(Collection entries)
########################################

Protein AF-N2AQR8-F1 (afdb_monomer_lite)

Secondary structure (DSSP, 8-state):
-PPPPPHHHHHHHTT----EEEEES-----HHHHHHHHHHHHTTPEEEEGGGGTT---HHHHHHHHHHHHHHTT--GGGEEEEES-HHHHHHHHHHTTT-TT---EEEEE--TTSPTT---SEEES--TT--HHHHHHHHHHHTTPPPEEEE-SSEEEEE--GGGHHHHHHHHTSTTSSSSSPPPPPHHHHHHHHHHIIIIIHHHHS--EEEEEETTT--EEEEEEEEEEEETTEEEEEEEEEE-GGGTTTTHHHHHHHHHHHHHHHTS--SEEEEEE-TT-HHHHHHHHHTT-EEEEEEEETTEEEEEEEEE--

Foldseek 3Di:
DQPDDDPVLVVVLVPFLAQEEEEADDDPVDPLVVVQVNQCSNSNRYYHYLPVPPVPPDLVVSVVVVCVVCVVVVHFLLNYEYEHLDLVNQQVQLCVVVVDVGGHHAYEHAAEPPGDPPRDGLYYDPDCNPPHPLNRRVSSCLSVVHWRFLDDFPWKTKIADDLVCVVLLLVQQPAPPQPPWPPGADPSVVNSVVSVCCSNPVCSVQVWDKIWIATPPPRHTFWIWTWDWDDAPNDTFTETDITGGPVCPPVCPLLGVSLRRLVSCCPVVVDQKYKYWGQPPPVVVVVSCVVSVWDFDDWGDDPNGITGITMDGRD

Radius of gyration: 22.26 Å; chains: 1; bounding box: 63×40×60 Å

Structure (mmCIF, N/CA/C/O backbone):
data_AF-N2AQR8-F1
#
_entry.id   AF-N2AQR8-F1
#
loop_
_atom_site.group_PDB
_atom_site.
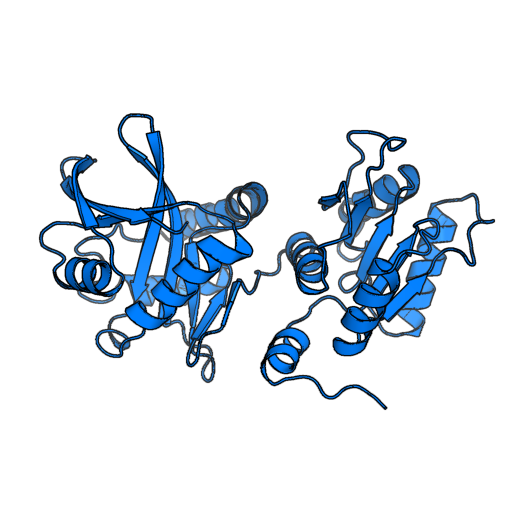id
_atom_site.type_symbol
_atom_site.label_atom_id
_atom_site.label_alt_id
_atom_site.label_comp_id
_atom_site.label_asym_id
_atom_site.label_entity_id
_atom_site.label_seq_id
_atom_site.pdbx_PDB_ins_code
_atom_site.Cartn_x
_atom_site.Cartn_y
_atom_site.Cartn_z
_atom_site.occupancy
_atom_site.B_iso_or_equiv
_atom_site.auth_seq_id
_atom_site.auth_comp_id
_atom_site.auth_asym_id
_atom_site.auth_atom_id
_atom_site.pdbx_PDB_model_num
ATOM 1 N N . MET A 1 1 ? -34.084 3.638 2.131 1.00 42.47 1 MET A N 1
ATOM 2 C CA . MET A 1 1 ? -33.612 2.890 0.943 1.00 42.47 1 MET A CA 1
ATOM 3 C C . MET A 1 1 ? -32.109 2.749 1.088 1.00 42.47 1 MET A C 1
ATOM 5 O O . MET A 1 1 ? -31.470 3.782 1.215 1.00 42.47 1 MET A O 1
ATOM 9 N N . LYS A 1 2 ? -31.545 1.532 1.154 1.00 53.47 2 LYS A N 1
ATOM 10 C CA . LYS A 1 2 ? -30.079 1.376 1.123 1.00 53.47 2 LYS A CA 1
ATOM 11 C C . LYS A 1 2 ? -29.582 1.986 -0.194 1.00 53.47 2 LYS A C 1
ATOM 13 O O . LYS A 1 2 ? -30.084 1.598 -1.251 1.00 53.47 2 LYS A O 1
ATOM 18 N N . ASN A 1 3 ? -28.685 2.969 -0.135 1.00 61.62 3 ASN A N 1
ATOM 19 C CA . ASN A 1 3 ? -28.075 3.522 -1.342 1.00 61.62 3 ASN A CA 1
ATOM 20 C C . ASN A 1 3 ? -27.347 2.388 -2.068 1.00 61.62 3 ASN A C 1
ATOM 22 O O . ASN A 1 3 ? -26.574 1.649 -1.463 1.00 61.62 3 ASN A O 1
ATOM 26 N N . LYS A 1 4 ? -27.638 2.212 -3.358 1.00 77.88 4 LYS A N 1
ATOM 27 C CA . LYS A 1 4 ? -26.970 1.196 -4.167 1.00 77.88 4 LYS A CA 1
ATOM 28 C C . LYS A 1 4 ? -25.528 1.653 -4.407 1.00 77.88 4 LYS A C 1
ATOM 30 O O . LYS A 1 4 ? -25.333 2.745 -4.937 1.00 77.88 4 LYS A O 1
ATOM 35 N N . ARG A 1 5 ? -24.549 0.834 -4.009 1.00 87.38 5 ARG A N 1
ATOM 36 C CA . ARG A 1 5 ? -23.120 1.080 -4.254 1.00 87.38 5 ARG A CA 1
ATOM 37 C C . ARG A 1 5 ? -22.850 1.205 -5.756 1.00 87.38 5 ARG A C 1
ATOM 39 O O . ARG A 1 5 ? -23.472 0.517 -6.568 1.00 87.38 5 ARG A O 1
ATOM 46 N N . THR A 1 6 ? -21.909 2.065 -6.131 1.00 89.38 6 THR A N 1
ATOM 47 C CA . THR A 1 6 ? -21.298 2.016 -7.465 1.00 89.38 6 THR A CA 1
ATOM 48 C C . THR A 1 6 ? -20.430 0.758 -7.595 1.00 89.38 6 THR A C 1
ATOM 50 O O . THR A 1 6 ? -20.043 0.157 -6.597 1.00 89.38 6 THR A O 1
ATOM 53 N N . LYS A 1 7 ? -20.058 0.368 -8.821 1.00 83.56 7 LYS A N 1
ATOM 54 C CA . LYS A 1 7 ? -19.149 -0.774 -9.057 1.00 83.56 7 LYS A CA 1
ATOM 55 C C . LYS A 1 7 ? -17.795 -0.612 -8.344 1.00 83.56 7 LYS A C 1
ATOM 57 O O . LYS A 1 7 ? -17.186 -1.585 -7.901 1.00 83.56 7 LYS A O 1
ATOM 62 N N . GLU A 1 8 ? -17.324 0.625 -8.245 1.00 80.00 8 GLU A N 1
ATOM 63 C CA . GLU A 1 8 ? -16.111 0.977 -7.511 1.00 80.00 8 GLU A CA 1
ATOM 64 C C . GLU A 1 8 ? -16.301 0.792 -6.002 1.00 80.00 8 GLU A C 1
ATOM 66 O O . GLU A 1 8 ? -15.521 0.085 -5.368 1.00 80.00 8 GLU A O 1
ATOM 71 N N . GLN A 1 9 ? -17.399 1.309 -5.444 1.00 87.56 9 GLN A N 1
ATOM 72 C CA . GLN A 1 9 ? -17.742 1.123 -4.032 1.00 87.56 9 GLN A CA 1
ATOM 73 C C . GLN A 1 9 ? -17.975 -0.352 -3.674 1.00 87.56 9 GLN A C 1
ATOM 75 O O . GLN A 1 9 ? -17.590 -0.778 -2.592 1.00 87.56 9 GLN A O 1
ATOM 80 N N . GLU A 1 10 ? -18.555 -1.160 -4.567 1.00 87.81 10 GLU A N 1
ATOM 81 C CA . GLU A 1 10 ? -18.666 -2.616 -4.377 1.00 87.81 10 GLU A CA 1
ATOM 82 C C . GLU A 1 10 ? -17.289 -3.287 -4.306 1.00 87.81 10 GLU A C 1
ATOM 84 O O . GLU A 1 10 ? -17.080 -4.170 -3.476 1.00 87.81 10 GLU A O 1
ATOM 89 N N . THR A 1 11 ? -16.342 -2.848 -5.142 1.00 82.81 11 THR A N 1
ATOM 90 C CA . THR A 1 11 ? -14.969 -3.376 -5.146 1.00 82.81 11 THR A CA 1
ATOM 91 C C . THR A 1 11 ? -14.247 -3.031 -3.845 1.00 82.81 11 THR A C 1
ATOM 93 O O . THR A 1 11 ? -13.611 -3.904 -3.260 1.00 82.81 11 THR A O 1
ATOM 96 N N . ILE A 1 12 ? -14.373 -1.786 -3.377 1.00 85.25 12 ILE A N 1
ATOM 97 C CA . ILE A 1 12 ? -13.799 -1.340 -2.100 1.00 85.25 12 ILE A CA 1
ATOM 98 C C . ILE A 1 12 ? -14.423 -2.126 -0.943 1.00 85.25 12 ILE A C 1
ATOM 100 O O . ILE A 1 12 ? -13.701 -2.713 -0.143 1.00 85.25 12 ILE A O 1
ATOM 104 N N . TRP A 1 13 ? -15.757 -2.189 -0.891 1.00 90.50 13 TRP A N 1
ATOM 105 C CA . TRP A 1 13 ? -16.504 -2.882 0.158 1.00 90.50 13 TRP A CA 1
ATOM 106 C C . TRP A 1 13 ? -16.085 -4.345 0.319 1.00 90.50 13 TRP A C 1
ATOM 108 O O . TRP A 1 13 ? -15.829 -4.784 1.435 1.00 90.50 13 TRP A O 1
ATOM 118 N N . ALA A 1 14 ? -15.952 -5.083 -0.787 1.00 87.19 14 ALA A N 1
ATOM 119 C CA . ALA A 1 14 ? -15.597 -6.504 -0.775 1.00 87.19 14 ALA A CA 1
ATOM 120 C C . ALA A 1 14 ? -14.200 -6.803 -0.190 1.00 87.19 14 ALA A C 1
ATOM 122 O O . ALA A 1 14 ? -13.817 -7.965 -0.069 1.00 87.19 14 ALA A O 1
ATOM 123 N N . GLN A 1 15 ? -13.419 -5.770 0.126 1.00 85.62 15 GLN A N 1
ATOM 124 C CA . GLN A 1 15 ? -12.032 -5.873 0.569 1.00 85.62 15 GLN A CA 1
ATOM 125 C C . GLN A 1 15 ? -11.759 -5.169 1.888 1.00 85.62 15 GLN A C 1
ATOM 127 O O . GLN A 1 15 ? -10.601 -5.132 2.321 1.00 85.62 15 GLN A O 1
ATOM 132 N N . LEU A 1 16 ? -12.781 -4.563 2.488 1.00 92.19 16 LEU A N 1
ATOM 133 C CA . LEU A 1 16 ? -12.646 -3.974 3.805 1.00 92.19 16 LEU A CA 1
ATOM 134 C C . LEU A 1 16 ? -12.395 -5.089 4.820 1.00 92.19 16 LEU A C 1
ATOM 136 O O . LEU A 1 16 ? -13.093 -6.100 4.854 1.00 92.19 16 LEU A O 1
ATOM 140 N N . SER A 1 17 ? -11.375 -4.884 5.642 1.00 94.50 17 SER A N 1
ATOM 141 C CA . SER A 1 17 ? -11.164 -5.609 6.890 1.00 94.50 17 SER A CA 1
ATOM 142 C C . SER A 1 17 ? -11.867 -4.905 8.054 1.00 94.50 17 SER A C 1
ATOM 144 O O . SER A 1 17 ? -12.098 -5.524 9.091 1.00 94.50 17 SER A O 1
ATOM 146 N N . LEU A 1 18 ? -12.172 -3.614 7.911 1.00 96.56 18 LEU A N 1
ATOM 147 C CA . LEU A 1 18 ? -12.928 -2.821 8.875 1.00 96.56 18 LEU A CA 1
ATOM 148 C C . LEU A 1 18 ? -14.429 -3.13
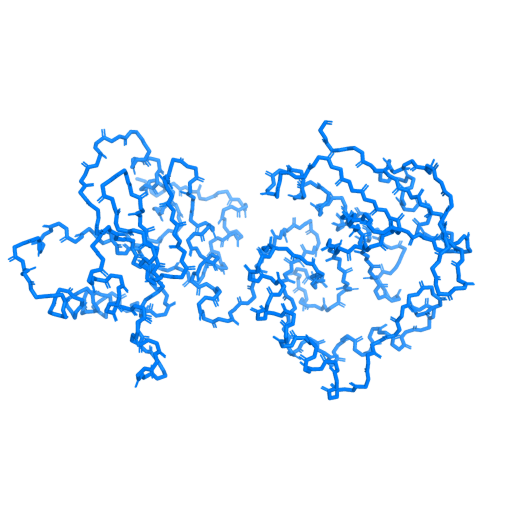4 8.804 1.00 96.56 18 LEU A C 1
ATOM 150 O O . LEU A 1 18 ? -15.056 -2.964 7.763 1.00 96.56 18 LEU A O 1
ATOM 154 N N . HIS A 1 19 ? -15.013 -3.501 9.942 1.00 96.62 19 HIS A N 1
ATOM 155 C CA . HIS A 1 19 ? -16.446 -3.757 10.108 1.00 96.62 19 HIS A CA 1
ATOM 156 C C . HIS A 1 19 ? -17.103 -2.866 11.169 1.00 96.62 19 HIS A C 1
ATOM 158 O O . HIS A 1 19 ? -18.322 -2.701 11.143 1.00 96.62 19 HIS A O 1
ATOM 164 N N . ALA A 1 20 ? -16.333 -2.277 12.091 1.00 96.94 20 ALA A N 1
ATOM 165 C CA . ALA A 1 20 ? -16.875 -1.364 13.094 1.00 96.94 20 ALA A CA 1
ATOM 166 C C . ALA A 1 20 ? -15.916 -0.229 13.469 1.00 96.94 20 ALA A C 1
ATOM 168 O O . ALA A 1 20 ? -14.708 -0.426 13.577 1.00 96.94 20 ALA A O 1
ATOM 169 N N . VAL A 1 21 ? -16.480 0.944 13.741 1.00 95.81 21 VAL A N 1
ATOM 170 C CA . VAL A 1 21 ? -15.791 2.103 14.307 1.00 95.81 21 VAL A CA 1
ATOM 171 C C . VAL A 1 21 ? -16.423 2.431 15.657 1.00 95.81 21 VAL A C 1
ATOM 173 O O . VAL A 1 21 ? -17.600 2.783 15.738 1.00 95.81 21 VAL A O 1
ATOM 176 N N . ILE A 1 22 ? -15.634 2.327 16.721 1.00 94.56 22 ILE A N 1
ATOM 177 C CA . ILE A 1 22 ? -15.975 2.806 18.055 1.00 94.56 22 ILE A CA 1
ATOM 178 C C . ILE A 1 22 ? -15.644 4.296 18.122 1.00 94.56 22 ILE A C 1
ATOM 180 O O . ILE A 1 22 ? -14.485 4.694 18.010 1.00 94.56 22 ILE A O 1
ATOM 184 N N . TRP A 1 23 ? -16.677 5.113 18.298 1.00 92.25 23 TRP A N 1
ATOM 185 C CA . TRP A 1 23 ? -16.581 6.567 18.265 1.00 92.25 23 TRP A CA 1
ATOM 186 C C . TRP A 1 23 ? -16.594 7.147 19.676 1.00 92.25 23 TRP A C 1
ATOM 188 O O . TRP A 1 23 ? -17.652 7.246 20.307 1.00 92.25 23 TRP A O 1
ATOM 198 N N . ASP A 1 24 ? -15.423 7.537 20.171 1.00 90.50 24 ASP A N 1
ATOM 199 C CA . ASP A 1 24 ? -15.214 8.069 21.519 1.00 90.50 24 ASP A CA 1
ATOM 200 C C . ASP A 1 24 ? -14.786 9.544 21.516 1.00 90.50 24 ASP A C 1
ATOM 202 O O . ASP A 1 24 ? -13.900 9.964 22.258 1.00 90.50 24 ASP A O 1
ATOM 206 N N . LEU A 1 25 ? -15.425 10.340 20.657 1.00 86.69 25 LEU A N 1
ATOM 207 C CA . LEU A 1 25 ? -15.266 11.794 20.617 1.00 86.69 25 LEU A CA 1
ATOM 208 C C . LEU A 1 25 ? -16.547 12.501 21.093 1.00 86.69 25 LEU A C 1
ATOM 210 O O . LEU A 1 25 ? -17.679 12.032 20.879 1.00 86.69 25 LEU A O 1
ATOM 214 N N . SER A 1 26 ? -16.382 13.658 21.739 1.00 74.06 26 SER A N 1
ATOM 215 C CA . SER A 1 26 ? -17.483 14.606 21.961 1.00 74.06 26 SER A CA 1
ATOM 216 C C . SER A 1 26 ? -18.059 15.060 20.614 1.00 74.06 26 SER A C 1
ATOM 218 O O . SER A 1 26 ? -17.352 15.091 19.615 1.00 74.06 26 SER A O 1
ATOM 220 N N . GLU A 1 27 ? -19.364 15.325 20.545 1.00 63.97 27 GLU A N 1
ATOM 221 C CA . GLU A 1 27 ? -20.008 15.762 19.298 1.00 63.97 27 GLU A CA 1
ATOM 222 C C . GLU A 1 27 ? -19.433 17.109 18.874 1.00 63.97 27 GLU A C 1
ATOM 224 O O . GLU A 1 27 ? -19.551 18.084 19.611 1.00 63.97 27 GLU A O 1
ATOM 229 N N . THR A 1 28 ? -18.825 17.165 17.695 1.00 53.22 28 THR A N 1
ATOM 230 C CA . THR A 1 28 ? -18.920 18.361 16.870 1.00 53.22 28 THR A CA 1
ATOM 231 C C . THR A 1 28 ? -20.125 18.124 15.962 1.00 53.22 28 THR A C 1
ATOM 233 O O . THR A 1 28 ? -20.134 17.190 15.162 1.00 53.22 28 THR A O 1
ATOM 236 N N . GLU A 1 29 ? -21.203 18.889 16.157 1.00 48.78 29 GLU A N 1
ATOM 237 C CA . GLU A 1 29 ? -22.363 18.909 15.253 1.00 48.78 29 GLU A CA 1
ATOM 238 C C . GLU A 1 29 ? -21.960 19.588 13.935 1.00 48.78 29 GLU A C 1
ATOM 240 O O . GLU A 1 29 ? -22.415 20.686 13.622 1.00 48.78 29 GLU A O 1
ATOM 245 N N . ASP A 1 30 ? -21.048 18.966 13.189 1.00 54.22 30 ASP A N 1
ATOM 246 C CA . ASP A 1 30 ? -20.509 19.526 11.956 1.00 54.22 30 ASP A CA 1
ATOM 247 C C . ASP A 1 30 ? -20.894 18.681 10.740 1.00 54.22 30 ASP A C 1
ATOM 249 O O . ASP A 1 30 ? -21.109 17.467 10.831 1.00 54.22 30 ASP A O 1
ATOM 253 N N . ALA A 1 31 ? -20.974 19.324 9.575 1.00 54.62 31 ALA A N 1
ATOM 254 C CA . ALA A 1 31 ? -21.418 18.701 8.324 1.00 54.62 31 ALA A CA 1
ATOM 255 C C . ALA A 1 31 ? -20.582 17.460 7.928 1.00 54.62 31 ALA A C 1
ATOM 257 O O . ALA A 1 31 ? -21.072 16.567 7.226 1.00 54.62 31 ALA A O 1
ATOM 258 N N . ASP A 1 32 ? -19.345 17.367 8.420 1.00 61.53 32 ASP A N 1
ATOM 259 C CA . ASP A 1 32 ? -18.453 16.228 8.206 1.00 61.53 32 ASP A CA 1
ATOM 260 C C . ASP A 1 32 ? -18.837 14.962 8.977 1.00 61.53 32 ASP A C 1
ATOM 262 O O . ASP A 1 32 ? -18.484 13.857 8.556 1.00 61.53 32 ASP A O 1
ATOM 266 N N . ASP A 1 33 ? -19.568 15.067 10.089 1.00 71.44 33 ASP A N 1
ATOM 267 C CA . ASP A 1 33 ? -20.088 13.890 10.800 1.00 71.44 33 ASP A CA 1
ATOM 268 C C . ASP A 1 33 ? -21.192 13.197 9.979 1.00 71.44 33 ASP A C 1
ATOM 270 O O . ASP A 1 33 ? -21.207 11.973 9.825 1.00 71.44 33 ASP A O 1
ATOM 274 N N . ASP A 1 34 ? -22.050 13.983 9.327 1.00 77.31 34 ASP A N 1
ATOM 275 C CA . ASP A 1 34 ? -23.078 13.483 8.409 1.00 77.31 34 ASP A CA 1
ATOM 276 C C . ASP A 1 34 ? -22.483 12.850 7.145 1.00 77.31 34 ASP A C 1
ATOM 278 O O . ASP A 1 34 ? -22.993 11.837 6.653 1.00 77.31 34 ASP A O 1
ATOM 282 N N . ARG A 1 35 ? -21.406 13.434 6.603 1.00 84.19 35 ARG A N 1
ATOM 283 C CA . ARG A 1 35 ? -20.669 12.879 5.457 1.00 84.19 35 ARG A CA 1
ATOM 284 C C . ARG A 1 35 ? -20.094 11.502 5.794 1.00 84.19 35 ARG A C 1
ATOM 286 O O . ARG A 1 35 ? -20.350 10.546 5.061 1.00 84.19 35 ARG A O 1
ATOM 293 N N . ARG A 1 36 ? -19.383 11.385 6.920 1.00 86.06 36 ARG A N 1
ATOM 294 C CA . ARG A 1 36 ? -18.759 10.126 7.364 1.00 86.06 36 ARG A CA 1
ATOM 295 C C . ARG A 1 36 ? -19.778 9.055 7.712 1.00 86.06 36 ARG A C 1
ATOM 297 O O . ARG A 1 36 ? -19.607 7.921 7.281 1.00 86.06 36 ARG A O 1
ATOM 304 N N . LYS A 1 37 ? -20.864 9.386 8.420 1.00 85.88 37 LYS A N 1
ATOM 305 C CA . LYS A 1 37 ? -21.946 8.422 8.700 1.00 85.88 37 LYS A CA 1
ATOM 306 C C . LYS A 1 37 ? -22.515 7.831 7.414 1.00 85.88 37 LYS A C 1
ATOM 308 O O . LYS A 1 37 ? -22.621 6.615 7.297 1.00 85.88 37 LYS A O 1
ATOM 313 N N . LYS A 1 38 ? -22.800 8.679 6.417 1.00 88.62 38 LYS A N 1
ATOM 314 C CA . LYS A 1 38 ? -23.266 8.225 5.097 1.00 88.62 38 LYS A CA 1
ATOM 315 C C . LYS A 1 38 ? -22.246 7.322 4.412 1.00 88.62 38 LYS A C 1
ATOM 317 O O . LYS A 1 38 ? -22.640 6.346 3.781 1.00 88.62 38 LYS A O 1
ATOM 322 N N . GLU A 1 39 ? -20.960 7.642 4.514 1.00 90.31 39 GLU A N 1
ATOM 323 C CA . GLU A 1 39 ? -19.897 6.814 3.950 1.00 90.31 39 GLU A CA 1
ATOM 324 C C . GLU A 1 39 ? -19.821 5.445 4.644 1.00 90.31 39 GLU A C 1
ATOM 326 O O . GLU A 1 39 ? -19.912 4.420 3.971 1.00 90.31 39 GLU A O 1
ATOM 331 N N . LEU A 1 40 ? -19.752 5.402 5.977 1.00 92.25 40 LEU A N 1
ATOM 332 C CA . LEU A 1 40 ? -19.744 4.153 6.749 1.00 92.25 40 LEU A CA 1
ATOM 333 C C . LEU A 1 40 ? -20.975 3.284 6.441 1.00 92.25 40 LEU A C 1
ATOM 335 O O . LEU A 1 40 ? -20.829 2.083 6.213 1.00 92.25 40 LEU A O 1
ATOM 339 N N . ASP A 1 41 ? -22.160 3.891 6.322 1.00 92.06 41 ASP A N 1
ATOM 340 C CA . ASP A 1 41 ? -23.397 3.205 5.931 1.00 92.06 41 ASP A CA 1
ATOM 341 C C . ASP A 1 41 ? -23.318 2.610 4.519 1.00 92.06 41 ASP A C 1
ATOM 343 O O . ASP A 1 41 ? -23.753 1.476 4.294 1.00 92.06 41 ASP A O 1
ATOM 347 N N . VAL A 1 42 ? -22.747 3.348 3.554 1.00 93.19 42 VAL A N 1
ATOM 348 C CA . VAL A 1 42 ? -22.511 2.836 2.194 1.00 93.19 42 VAL A CA 1
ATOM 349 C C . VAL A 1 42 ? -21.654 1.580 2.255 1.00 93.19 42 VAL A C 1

########################################

When the line with "ATOM 26 N N" is reached in the data above, begin copying, and stop after the line with "ATOM 35 N N"; copy each line exactly, both ends included.

ATOM 26 N N . LYS A 1 4 ? -27.638 2.212 -3.358 1.00 77.88 4 LYS A N 1
ATOM 27 C CA . LYS A 1 4 ? -26.970 1.196 -4.167 1.00 77.88 4 LYS A CA 1
ATOM 28 C C . LYS A 1 4 ? -25.528 1.653 -4.407 1.00 77.88 4 LYS A C 1
ATOM 30 O O . LYS A 1 4 ? -25.333 2.745 -4.937 1.00 77.88 4 LYS A O 1
ATOM 35 N N . ARG A 1 5 ? -24.549 0.834 -4.009 1.00 87.38 5 ARG A N 1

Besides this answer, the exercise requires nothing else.